**What is needed**:
Gather every line of the entries that includes the word "backbone".

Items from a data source
· · · · ·

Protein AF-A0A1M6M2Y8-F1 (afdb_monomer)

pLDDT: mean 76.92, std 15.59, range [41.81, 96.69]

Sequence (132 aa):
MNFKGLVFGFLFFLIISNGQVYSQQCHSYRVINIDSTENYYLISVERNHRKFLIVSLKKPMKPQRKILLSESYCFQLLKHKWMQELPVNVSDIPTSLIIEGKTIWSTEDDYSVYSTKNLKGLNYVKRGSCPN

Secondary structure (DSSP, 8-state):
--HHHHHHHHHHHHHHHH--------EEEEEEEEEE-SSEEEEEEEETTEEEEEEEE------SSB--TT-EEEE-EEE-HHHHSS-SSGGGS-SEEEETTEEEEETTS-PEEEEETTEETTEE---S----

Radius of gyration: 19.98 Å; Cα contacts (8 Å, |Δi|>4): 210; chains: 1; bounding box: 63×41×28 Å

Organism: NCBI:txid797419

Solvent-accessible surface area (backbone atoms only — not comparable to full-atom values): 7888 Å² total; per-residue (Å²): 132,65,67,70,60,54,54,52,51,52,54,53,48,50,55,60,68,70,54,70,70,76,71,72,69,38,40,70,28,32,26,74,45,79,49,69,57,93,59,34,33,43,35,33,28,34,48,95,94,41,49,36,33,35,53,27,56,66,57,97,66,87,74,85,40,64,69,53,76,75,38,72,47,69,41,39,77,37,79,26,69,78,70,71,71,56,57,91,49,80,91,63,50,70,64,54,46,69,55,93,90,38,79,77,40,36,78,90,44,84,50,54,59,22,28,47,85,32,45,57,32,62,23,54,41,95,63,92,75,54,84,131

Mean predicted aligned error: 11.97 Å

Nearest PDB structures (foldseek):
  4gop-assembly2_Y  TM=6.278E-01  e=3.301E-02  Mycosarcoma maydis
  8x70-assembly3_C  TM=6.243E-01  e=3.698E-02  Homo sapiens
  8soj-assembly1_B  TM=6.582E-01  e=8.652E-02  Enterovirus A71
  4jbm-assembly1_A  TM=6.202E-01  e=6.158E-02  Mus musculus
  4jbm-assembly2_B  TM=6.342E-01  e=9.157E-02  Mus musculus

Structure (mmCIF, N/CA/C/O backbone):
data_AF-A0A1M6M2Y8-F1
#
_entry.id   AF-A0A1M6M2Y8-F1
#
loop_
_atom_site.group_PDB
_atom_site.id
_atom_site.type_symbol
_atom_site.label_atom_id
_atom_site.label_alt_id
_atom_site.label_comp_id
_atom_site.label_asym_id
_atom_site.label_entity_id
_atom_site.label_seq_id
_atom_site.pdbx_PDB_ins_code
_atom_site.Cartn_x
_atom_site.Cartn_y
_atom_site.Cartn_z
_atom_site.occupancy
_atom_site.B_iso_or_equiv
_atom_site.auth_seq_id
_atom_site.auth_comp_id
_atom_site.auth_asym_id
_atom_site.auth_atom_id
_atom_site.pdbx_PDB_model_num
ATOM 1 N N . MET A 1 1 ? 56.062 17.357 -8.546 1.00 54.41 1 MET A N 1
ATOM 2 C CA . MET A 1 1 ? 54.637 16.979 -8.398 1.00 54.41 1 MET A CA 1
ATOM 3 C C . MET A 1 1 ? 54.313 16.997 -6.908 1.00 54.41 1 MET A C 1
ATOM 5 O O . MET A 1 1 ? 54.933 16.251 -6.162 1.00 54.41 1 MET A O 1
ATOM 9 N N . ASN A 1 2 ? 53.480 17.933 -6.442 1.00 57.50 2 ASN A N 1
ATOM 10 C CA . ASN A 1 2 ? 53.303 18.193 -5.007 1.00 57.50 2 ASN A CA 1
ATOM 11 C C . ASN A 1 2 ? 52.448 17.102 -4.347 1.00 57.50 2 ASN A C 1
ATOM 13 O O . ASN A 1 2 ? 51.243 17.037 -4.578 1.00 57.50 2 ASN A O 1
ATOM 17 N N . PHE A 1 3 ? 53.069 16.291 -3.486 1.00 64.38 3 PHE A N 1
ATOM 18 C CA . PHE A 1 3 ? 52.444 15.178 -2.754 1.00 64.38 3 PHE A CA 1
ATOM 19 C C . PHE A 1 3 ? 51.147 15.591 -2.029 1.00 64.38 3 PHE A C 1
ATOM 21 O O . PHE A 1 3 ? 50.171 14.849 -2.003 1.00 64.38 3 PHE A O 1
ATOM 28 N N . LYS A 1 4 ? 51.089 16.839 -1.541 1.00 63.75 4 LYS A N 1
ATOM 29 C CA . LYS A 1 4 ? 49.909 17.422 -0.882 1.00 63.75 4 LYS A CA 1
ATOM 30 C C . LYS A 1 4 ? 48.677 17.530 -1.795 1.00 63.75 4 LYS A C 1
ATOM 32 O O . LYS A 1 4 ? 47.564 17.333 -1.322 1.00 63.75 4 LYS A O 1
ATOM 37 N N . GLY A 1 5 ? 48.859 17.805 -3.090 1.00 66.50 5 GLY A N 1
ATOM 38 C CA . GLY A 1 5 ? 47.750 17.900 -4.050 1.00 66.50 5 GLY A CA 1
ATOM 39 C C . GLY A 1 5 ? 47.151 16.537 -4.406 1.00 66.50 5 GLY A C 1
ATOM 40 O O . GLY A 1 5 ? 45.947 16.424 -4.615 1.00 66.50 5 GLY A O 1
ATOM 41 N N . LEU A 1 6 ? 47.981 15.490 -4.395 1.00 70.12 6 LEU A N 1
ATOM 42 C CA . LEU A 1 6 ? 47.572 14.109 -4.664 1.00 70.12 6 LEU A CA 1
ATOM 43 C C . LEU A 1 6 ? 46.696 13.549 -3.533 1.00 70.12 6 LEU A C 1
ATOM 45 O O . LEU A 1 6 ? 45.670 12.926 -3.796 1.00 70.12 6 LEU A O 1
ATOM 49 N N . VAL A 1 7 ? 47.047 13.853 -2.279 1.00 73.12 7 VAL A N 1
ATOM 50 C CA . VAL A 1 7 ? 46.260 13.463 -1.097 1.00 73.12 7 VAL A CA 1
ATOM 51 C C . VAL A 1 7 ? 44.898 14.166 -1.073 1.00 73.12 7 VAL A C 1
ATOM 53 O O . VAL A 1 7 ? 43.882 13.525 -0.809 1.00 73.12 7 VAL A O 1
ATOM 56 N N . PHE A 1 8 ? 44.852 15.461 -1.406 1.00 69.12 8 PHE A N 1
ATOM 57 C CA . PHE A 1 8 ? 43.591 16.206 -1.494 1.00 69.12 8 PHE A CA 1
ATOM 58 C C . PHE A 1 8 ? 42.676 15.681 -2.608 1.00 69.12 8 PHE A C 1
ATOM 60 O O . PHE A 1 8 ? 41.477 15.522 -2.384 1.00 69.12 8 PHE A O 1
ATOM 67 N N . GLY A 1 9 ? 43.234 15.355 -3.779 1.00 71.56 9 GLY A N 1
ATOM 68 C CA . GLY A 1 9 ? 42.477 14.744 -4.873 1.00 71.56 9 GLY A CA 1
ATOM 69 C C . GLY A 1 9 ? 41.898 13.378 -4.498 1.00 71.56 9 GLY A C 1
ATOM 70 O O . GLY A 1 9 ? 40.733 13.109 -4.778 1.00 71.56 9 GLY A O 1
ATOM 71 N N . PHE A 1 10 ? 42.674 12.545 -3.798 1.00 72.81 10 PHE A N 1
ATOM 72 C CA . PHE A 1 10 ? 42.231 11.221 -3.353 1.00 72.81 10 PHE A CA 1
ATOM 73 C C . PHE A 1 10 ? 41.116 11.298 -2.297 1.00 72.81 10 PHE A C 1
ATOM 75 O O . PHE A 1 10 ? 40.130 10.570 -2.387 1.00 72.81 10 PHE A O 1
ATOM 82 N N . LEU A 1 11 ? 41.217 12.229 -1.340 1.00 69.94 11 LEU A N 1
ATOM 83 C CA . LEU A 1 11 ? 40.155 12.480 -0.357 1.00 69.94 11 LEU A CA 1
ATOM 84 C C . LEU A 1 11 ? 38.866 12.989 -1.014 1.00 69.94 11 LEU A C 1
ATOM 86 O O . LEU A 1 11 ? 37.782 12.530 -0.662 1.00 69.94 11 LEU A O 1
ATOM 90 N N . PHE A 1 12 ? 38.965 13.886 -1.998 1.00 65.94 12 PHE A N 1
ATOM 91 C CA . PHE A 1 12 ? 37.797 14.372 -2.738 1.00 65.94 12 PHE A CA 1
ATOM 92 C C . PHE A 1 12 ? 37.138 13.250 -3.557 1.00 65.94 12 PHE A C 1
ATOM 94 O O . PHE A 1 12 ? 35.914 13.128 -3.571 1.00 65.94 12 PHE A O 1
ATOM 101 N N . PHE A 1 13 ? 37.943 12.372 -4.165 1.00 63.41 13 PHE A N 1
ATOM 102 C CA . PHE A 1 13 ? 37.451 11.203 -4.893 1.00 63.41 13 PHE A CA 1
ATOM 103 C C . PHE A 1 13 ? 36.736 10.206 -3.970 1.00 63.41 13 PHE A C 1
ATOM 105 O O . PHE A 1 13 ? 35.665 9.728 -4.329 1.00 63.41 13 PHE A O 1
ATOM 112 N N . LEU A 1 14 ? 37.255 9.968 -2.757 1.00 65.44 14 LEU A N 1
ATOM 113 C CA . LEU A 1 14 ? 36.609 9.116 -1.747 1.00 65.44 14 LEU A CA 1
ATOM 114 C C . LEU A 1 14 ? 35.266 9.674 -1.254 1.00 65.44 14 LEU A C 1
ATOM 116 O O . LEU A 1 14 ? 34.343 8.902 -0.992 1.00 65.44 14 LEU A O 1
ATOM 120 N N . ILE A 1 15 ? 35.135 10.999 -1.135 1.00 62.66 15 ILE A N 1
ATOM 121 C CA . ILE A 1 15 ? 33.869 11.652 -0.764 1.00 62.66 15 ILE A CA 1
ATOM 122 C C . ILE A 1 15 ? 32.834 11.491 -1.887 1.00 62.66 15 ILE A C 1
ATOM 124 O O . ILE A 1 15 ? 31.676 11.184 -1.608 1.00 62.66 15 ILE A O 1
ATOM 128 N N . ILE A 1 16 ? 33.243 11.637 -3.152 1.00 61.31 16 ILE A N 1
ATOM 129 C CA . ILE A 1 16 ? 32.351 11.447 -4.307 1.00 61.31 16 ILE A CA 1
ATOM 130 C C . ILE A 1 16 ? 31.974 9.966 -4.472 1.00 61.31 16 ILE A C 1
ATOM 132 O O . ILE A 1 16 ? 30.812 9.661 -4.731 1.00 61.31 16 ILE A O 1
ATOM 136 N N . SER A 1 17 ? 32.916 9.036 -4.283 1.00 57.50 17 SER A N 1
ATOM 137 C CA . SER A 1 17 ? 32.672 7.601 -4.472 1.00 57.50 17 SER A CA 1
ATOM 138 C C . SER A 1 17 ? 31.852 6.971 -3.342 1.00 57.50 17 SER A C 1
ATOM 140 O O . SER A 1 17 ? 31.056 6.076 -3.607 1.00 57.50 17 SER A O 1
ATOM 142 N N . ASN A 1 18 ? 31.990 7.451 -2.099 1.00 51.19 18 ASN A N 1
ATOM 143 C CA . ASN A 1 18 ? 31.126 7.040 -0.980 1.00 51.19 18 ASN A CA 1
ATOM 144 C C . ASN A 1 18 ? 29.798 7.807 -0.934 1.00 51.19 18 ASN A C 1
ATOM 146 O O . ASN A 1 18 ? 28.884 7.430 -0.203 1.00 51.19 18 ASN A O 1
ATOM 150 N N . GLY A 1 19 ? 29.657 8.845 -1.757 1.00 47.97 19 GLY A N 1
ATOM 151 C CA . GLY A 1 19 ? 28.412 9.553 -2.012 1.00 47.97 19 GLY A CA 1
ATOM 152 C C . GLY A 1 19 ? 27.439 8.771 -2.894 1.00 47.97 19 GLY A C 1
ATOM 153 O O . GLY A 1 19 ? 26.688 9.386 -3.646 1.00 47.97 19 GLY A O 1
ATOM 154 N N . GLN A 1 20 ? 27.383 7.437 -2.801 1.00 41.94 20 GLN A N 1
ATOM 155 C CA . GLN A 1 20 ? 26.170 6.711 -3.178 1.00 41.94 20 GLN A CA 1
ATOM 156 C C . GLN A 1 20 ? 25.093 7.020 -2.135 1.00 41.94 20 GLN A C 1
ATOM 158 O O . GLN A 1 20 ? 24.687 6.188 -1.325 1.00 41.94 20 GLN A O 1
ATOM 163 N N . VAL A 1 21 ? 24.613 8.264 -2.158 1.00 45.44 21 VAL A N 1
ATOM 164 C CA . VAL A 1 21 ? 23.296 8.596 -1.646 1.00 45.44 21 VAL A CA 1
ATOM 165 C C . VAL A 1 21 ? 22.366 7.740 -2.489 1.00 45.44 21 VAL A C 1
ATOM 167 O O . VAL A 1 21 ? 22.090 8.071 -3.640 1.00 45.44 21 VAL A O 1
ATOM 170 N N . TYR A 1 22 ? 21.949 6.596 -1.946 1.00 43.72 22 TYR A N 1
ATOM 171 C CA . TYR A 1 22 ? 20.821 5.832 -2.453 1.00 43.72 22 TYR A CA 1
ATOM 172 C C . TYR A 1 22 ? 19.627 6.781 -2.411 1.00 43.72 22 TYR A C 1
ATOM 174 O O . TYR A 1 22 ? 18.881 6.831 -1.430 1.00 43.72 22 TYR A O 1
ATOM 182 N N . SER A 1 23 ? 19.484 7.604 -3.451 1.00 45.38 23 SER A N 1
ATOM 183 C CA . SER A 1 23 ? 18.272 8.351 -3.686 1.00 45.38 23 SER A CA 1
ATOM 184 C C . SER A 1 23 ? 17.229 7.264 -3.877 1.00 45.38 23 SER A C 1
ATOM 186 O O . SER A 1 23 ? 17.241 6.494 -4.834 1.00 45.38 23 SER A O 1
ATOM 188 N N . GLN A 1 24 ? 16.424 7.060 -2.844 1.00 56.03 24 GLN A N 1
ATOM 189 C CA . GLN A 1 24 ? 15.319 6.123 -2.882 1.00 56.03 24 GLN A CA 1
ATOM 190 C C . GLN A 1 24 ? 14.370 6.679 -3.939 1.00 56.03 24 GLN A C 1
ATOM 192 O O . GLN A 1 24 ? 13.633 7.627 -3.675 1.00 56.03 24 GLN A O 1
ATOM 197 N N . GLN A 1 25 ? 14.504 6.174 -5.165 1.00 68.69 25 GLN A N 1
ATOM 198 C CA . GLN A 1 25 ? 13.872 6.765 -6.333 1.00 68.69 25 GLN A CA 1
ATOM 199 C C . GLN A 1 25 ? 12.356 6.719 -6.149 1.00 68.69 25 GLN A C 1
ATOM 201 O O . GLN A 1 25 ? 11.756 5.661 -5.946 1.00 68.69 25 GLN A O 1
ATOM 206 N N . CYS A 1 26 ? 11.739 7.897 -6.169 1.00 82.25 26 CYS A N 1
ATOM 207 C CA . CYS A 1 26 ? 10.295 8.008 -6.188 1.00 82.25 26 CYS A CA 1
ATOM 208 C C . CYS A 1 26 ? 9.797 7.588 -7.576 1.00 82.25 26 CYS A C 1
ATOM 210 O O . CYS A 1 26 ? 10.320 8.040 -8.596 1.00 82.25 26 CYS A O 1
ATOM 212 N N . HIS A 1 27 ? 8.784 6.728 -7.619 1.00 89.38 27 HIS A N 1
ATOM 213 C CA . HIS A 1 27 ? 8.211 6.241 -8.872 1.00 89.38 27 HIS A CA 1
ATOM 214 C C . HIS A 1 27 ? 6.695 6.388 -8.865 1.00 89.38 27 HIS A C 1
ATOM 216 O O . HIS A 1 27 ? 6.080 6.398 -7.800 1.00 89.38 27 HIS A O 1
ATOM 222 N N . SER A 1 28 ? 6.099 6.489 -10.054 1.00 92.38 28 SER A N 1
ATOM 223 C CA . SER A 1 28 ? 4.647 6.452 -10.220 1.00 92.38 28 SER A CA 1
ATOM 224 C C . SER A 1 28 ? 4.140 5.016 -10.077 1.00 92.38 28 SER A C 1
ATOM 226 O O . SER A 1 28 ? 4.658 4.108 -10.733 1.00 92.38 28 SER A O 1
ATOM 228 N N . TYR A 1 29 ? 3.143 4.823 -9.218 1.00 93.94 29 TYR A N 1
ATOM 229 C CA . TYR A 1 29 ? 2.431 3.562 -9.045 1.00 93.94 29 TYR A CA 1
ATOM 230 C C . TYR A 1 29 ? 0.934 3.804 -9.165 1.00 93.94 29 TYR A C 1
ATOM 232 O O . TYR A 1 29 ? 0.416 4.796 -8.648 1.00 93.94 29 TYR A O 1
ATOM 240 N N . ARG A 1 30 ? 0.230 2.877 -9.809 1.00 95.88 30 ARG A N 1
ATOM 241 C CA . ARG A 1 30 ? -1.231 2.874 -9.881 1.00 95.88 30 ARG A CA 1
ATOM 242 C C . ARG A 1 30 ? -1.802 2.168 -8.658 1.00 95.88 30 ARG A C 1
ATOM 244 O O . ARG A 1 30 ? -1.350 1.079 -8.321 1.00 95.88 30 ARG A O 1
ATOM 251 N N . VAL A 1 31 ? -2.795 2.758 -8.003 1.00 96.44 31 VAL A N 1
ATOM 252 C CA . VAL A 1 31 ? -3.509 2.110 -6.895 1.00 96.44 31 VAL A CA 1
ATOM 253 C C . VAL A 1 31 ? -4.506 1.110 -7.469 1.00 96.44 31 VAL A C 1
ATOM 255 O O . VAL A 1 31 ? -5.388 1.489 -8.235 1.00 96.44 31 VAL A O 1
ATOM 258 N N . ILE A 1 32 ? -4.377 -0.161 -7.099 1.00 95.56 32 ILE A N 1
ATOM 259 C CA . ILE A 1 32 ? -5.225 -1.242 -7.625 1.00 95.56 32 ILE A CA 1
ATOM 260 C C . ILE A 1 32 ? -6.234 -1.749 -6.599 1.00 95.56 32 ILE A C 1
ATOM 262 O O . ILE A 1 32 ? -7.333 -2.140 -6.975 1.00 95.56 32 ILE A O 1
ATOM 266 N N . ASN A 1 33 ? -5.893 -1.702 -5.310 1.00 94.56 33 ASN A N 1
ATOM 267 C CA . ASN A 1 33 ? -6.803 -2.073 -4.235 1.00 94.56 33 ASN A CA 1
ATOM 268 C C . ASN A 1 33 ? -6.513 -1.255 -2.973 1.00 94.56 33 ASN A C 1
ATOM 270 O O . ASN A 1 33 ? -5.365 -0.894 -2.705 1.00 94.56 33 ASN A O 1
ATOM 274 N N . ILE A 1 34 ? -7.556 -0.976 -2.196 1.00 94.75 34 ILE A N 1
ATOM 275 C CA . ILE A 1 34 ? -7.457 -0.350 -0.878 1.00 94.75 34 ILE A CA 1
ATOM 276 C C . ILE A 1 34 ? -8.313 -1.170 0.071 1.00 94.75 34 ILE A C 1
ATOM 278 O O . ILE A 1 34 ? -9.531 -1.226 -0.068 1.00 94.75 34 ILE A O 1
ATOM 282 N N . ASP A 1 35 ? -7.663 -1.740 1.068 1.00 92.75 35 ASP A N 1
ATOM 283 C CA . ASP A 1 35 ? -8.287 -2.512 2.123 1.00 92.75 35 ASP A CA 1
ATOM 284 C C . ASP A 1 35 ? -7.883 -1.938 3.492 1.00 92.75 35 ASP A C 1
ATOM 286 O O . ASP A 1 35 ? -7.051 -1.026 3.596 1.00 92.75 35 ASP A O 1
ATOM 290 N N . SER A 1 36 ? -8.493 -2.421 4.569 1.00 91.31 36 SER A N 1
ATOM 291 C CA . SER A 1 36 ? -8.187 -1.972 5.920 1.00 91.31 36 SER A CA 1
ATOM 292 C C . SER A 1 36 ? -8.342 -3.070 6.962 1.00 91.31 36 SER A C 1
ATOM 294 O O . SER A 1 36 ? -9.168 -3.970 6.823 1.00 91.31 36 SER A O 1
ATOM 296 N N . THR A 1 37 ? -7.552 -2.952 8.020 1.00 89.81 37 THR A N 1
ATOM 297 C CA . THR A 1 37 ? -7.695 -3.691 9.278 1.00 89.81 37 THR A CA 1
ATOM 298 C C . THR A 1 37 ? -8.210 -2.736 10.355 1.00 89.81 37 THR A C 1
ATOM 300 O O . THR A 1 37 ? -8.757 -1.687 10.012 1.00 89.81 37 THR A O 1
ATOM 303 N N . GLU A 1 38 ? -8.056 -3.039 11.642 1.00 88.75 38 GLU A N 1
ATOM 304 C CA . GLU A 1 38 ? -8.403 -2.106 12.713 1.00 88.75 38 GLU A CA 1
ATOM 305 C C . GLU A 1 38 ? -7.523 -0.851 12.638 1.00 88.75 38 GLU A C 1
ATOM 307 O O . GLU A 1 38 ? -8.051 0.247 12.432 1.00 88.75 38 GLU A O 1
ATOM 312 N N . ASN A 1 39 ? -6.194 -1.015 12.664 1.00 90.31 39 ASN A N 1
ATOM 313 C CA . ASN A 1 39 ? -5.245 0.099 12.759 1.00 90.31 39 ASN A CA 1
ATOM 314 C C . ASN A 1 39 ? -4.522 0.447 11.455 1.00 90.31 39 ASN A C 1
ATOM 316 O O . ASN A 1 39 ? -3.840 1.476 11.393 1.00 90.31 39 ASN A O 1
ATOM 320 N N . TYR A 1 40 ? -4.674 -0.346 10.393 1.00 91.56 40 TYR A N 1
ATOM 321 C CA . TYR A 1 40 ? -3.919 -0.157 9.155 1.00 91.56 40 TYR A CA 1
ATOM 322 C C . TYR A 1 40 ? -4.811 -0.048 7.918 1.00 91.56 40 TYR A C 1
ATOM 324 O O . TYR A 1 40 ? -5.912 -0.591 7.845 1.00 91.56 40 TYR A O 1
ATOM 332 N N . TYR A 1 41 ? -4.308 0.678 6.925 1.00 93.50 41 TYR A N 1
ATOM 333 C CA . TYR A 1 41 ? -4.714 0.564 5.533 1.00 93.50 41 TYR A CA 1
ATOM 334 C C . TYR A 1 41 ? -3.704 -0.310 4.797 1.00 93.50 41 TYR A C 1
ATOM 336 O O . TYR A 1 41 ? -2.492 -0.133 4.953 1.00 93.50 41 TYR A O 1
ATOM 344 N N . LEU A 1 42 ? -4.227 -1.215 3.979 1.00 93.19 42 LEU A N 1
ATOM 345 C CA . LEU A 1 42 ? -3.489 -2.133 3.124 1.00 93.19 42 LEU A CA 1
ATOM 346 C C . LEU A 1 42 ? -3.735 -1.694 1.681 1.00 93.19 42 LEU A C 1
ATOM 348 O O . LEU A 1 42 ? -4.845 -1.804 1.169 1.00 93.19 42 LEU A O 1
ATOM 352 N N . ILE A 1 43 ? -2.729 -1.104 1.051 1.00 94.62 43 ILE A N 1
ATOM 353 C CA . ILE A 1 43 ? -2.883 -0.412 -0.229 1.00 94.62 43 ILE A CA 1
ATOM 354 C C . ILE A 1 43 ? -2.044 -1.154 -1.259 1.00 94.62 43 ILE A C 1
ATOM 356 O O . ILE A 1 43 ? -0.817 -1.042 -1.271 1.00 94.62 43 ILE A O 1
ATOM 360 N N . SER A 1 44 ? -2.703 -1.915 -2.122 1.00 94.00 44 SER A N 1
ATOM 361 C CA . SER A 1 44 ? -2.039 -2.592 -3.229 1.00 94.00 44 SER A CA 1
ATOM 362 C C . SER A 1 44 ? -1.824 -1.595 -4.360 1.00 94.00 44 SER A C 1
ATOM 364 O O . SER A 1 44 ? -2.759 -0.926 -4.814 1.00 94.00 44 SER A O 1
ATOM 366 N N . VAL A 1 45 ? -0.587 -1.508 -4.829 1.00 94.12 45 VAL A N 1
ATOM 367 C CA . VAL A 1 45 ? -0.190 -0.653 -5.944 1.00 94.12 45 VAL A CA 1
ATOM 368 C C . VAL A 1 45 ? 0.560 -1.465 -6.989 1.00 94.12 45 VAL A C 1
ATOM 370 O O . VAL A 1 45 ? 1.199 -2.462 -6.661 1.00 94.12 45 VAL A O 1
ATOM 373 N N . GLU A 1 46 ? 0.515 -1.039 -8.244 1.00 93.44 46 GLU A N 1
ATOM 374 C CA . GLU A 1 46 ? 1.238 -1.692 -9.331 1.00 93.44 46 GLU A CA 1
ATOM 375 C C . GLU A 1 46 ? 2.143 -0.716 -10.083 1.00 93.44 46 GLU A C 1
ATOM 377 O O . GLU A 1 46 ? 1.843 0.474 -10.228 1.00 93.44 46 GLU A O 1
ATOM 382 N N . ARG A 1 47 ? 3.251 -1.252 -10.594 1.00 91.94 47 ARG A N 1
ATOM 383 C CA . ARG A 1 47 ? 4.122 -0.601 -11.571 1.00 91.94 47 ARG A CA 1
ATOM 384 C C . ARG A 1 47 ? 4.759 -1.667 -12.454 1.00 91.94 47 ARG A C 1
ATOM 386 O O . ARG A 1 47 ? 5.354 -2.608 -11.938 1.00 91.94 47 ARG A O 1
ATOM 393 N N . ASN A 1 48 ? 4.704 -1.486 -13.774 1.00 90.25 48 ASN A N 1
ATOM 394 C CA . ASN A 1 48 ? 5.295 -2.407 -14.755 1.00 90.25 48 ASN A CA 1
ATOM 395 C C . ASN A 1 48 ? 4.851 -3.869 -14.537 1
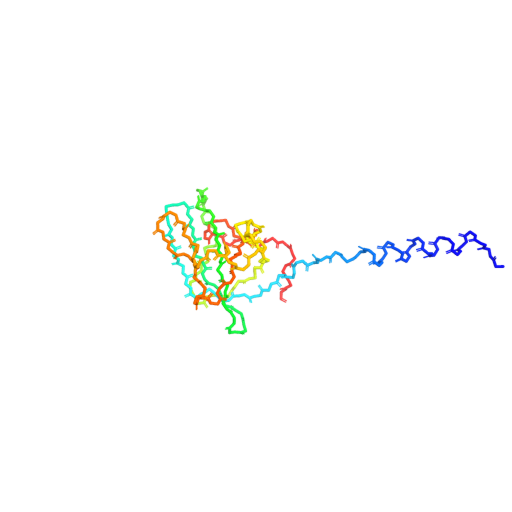.00 90.25 48 ASN A C 1
ATOM 397 O O . ASN A 1 48 ? 5.694 -4.764 -14.519 1.00 90.25 48 ASN A O 1
ATOM 401 N N . HIS A 1 49 ? 3.550 -4.094 -14.307 1.00 87.25 49 HIS A N 1
ATOM 402 C CA . HIS A 1 49 ? 2.948 -5.401 -13.988 1.00 87.25 49 HIS A CA 1
ATOM 403 C C . HIS A 1 49 ? 3.446 -6.062 -12.692 1.00 87.25 49 HIS A C 1
ATOM 405 O O . HIS A 1 49 ? 3.038 -7.173 -12.368 1.00 87.25 49 HIS A O 1
ATOM 411 N N . ARG A 1 50 ? 4.306 -5.389 -11.919 1.00 87.56 50 ARG A N 1
ATOM 412 C CA . ARG A 1 50 ? 4.709 -5.828 -10.583 1.00 87.56 50 ARG A CA 1
ATOM 413 C C . ARG A 1 50 ? 3.813 -5.175 -9.556 1.00 87.56 50 ARG A C 1
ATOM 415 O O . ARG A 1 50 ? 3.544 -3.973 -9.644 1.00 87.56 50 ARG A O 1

· · · · ·

**Response to this task**:
Solvent-accessible surface area (backbone atoms only — not comparable to full-atom values): 7888 Å² total; per-residue (Å²): 132,65,67,70,60,54,54,52,51,52,54,53,48,50,55,60,68,70,54,70,70,76,71,72,69,38,40,70,28,32,26,74,45,79,49,69,57,93,59,34,33,43,35,33,28,34,48,95,94,41,49,36,33,35,53,27,56,66,57,97,66,87,74,85,40,64,69,53,76,75,38,72,47,69,41,39,77,37,79,26,69,78,70,71,71,56,57,91,49,80,91,63,50,70,64,54,46,69,55,93,90,38,79,77,40,36,78,90,44,84,50,54,59,22,28,47,85,32,45,57,32,62,23,54,41,95,63,92,75,54,84,131
Structure (mmCIF, N/CA/C/O backbone):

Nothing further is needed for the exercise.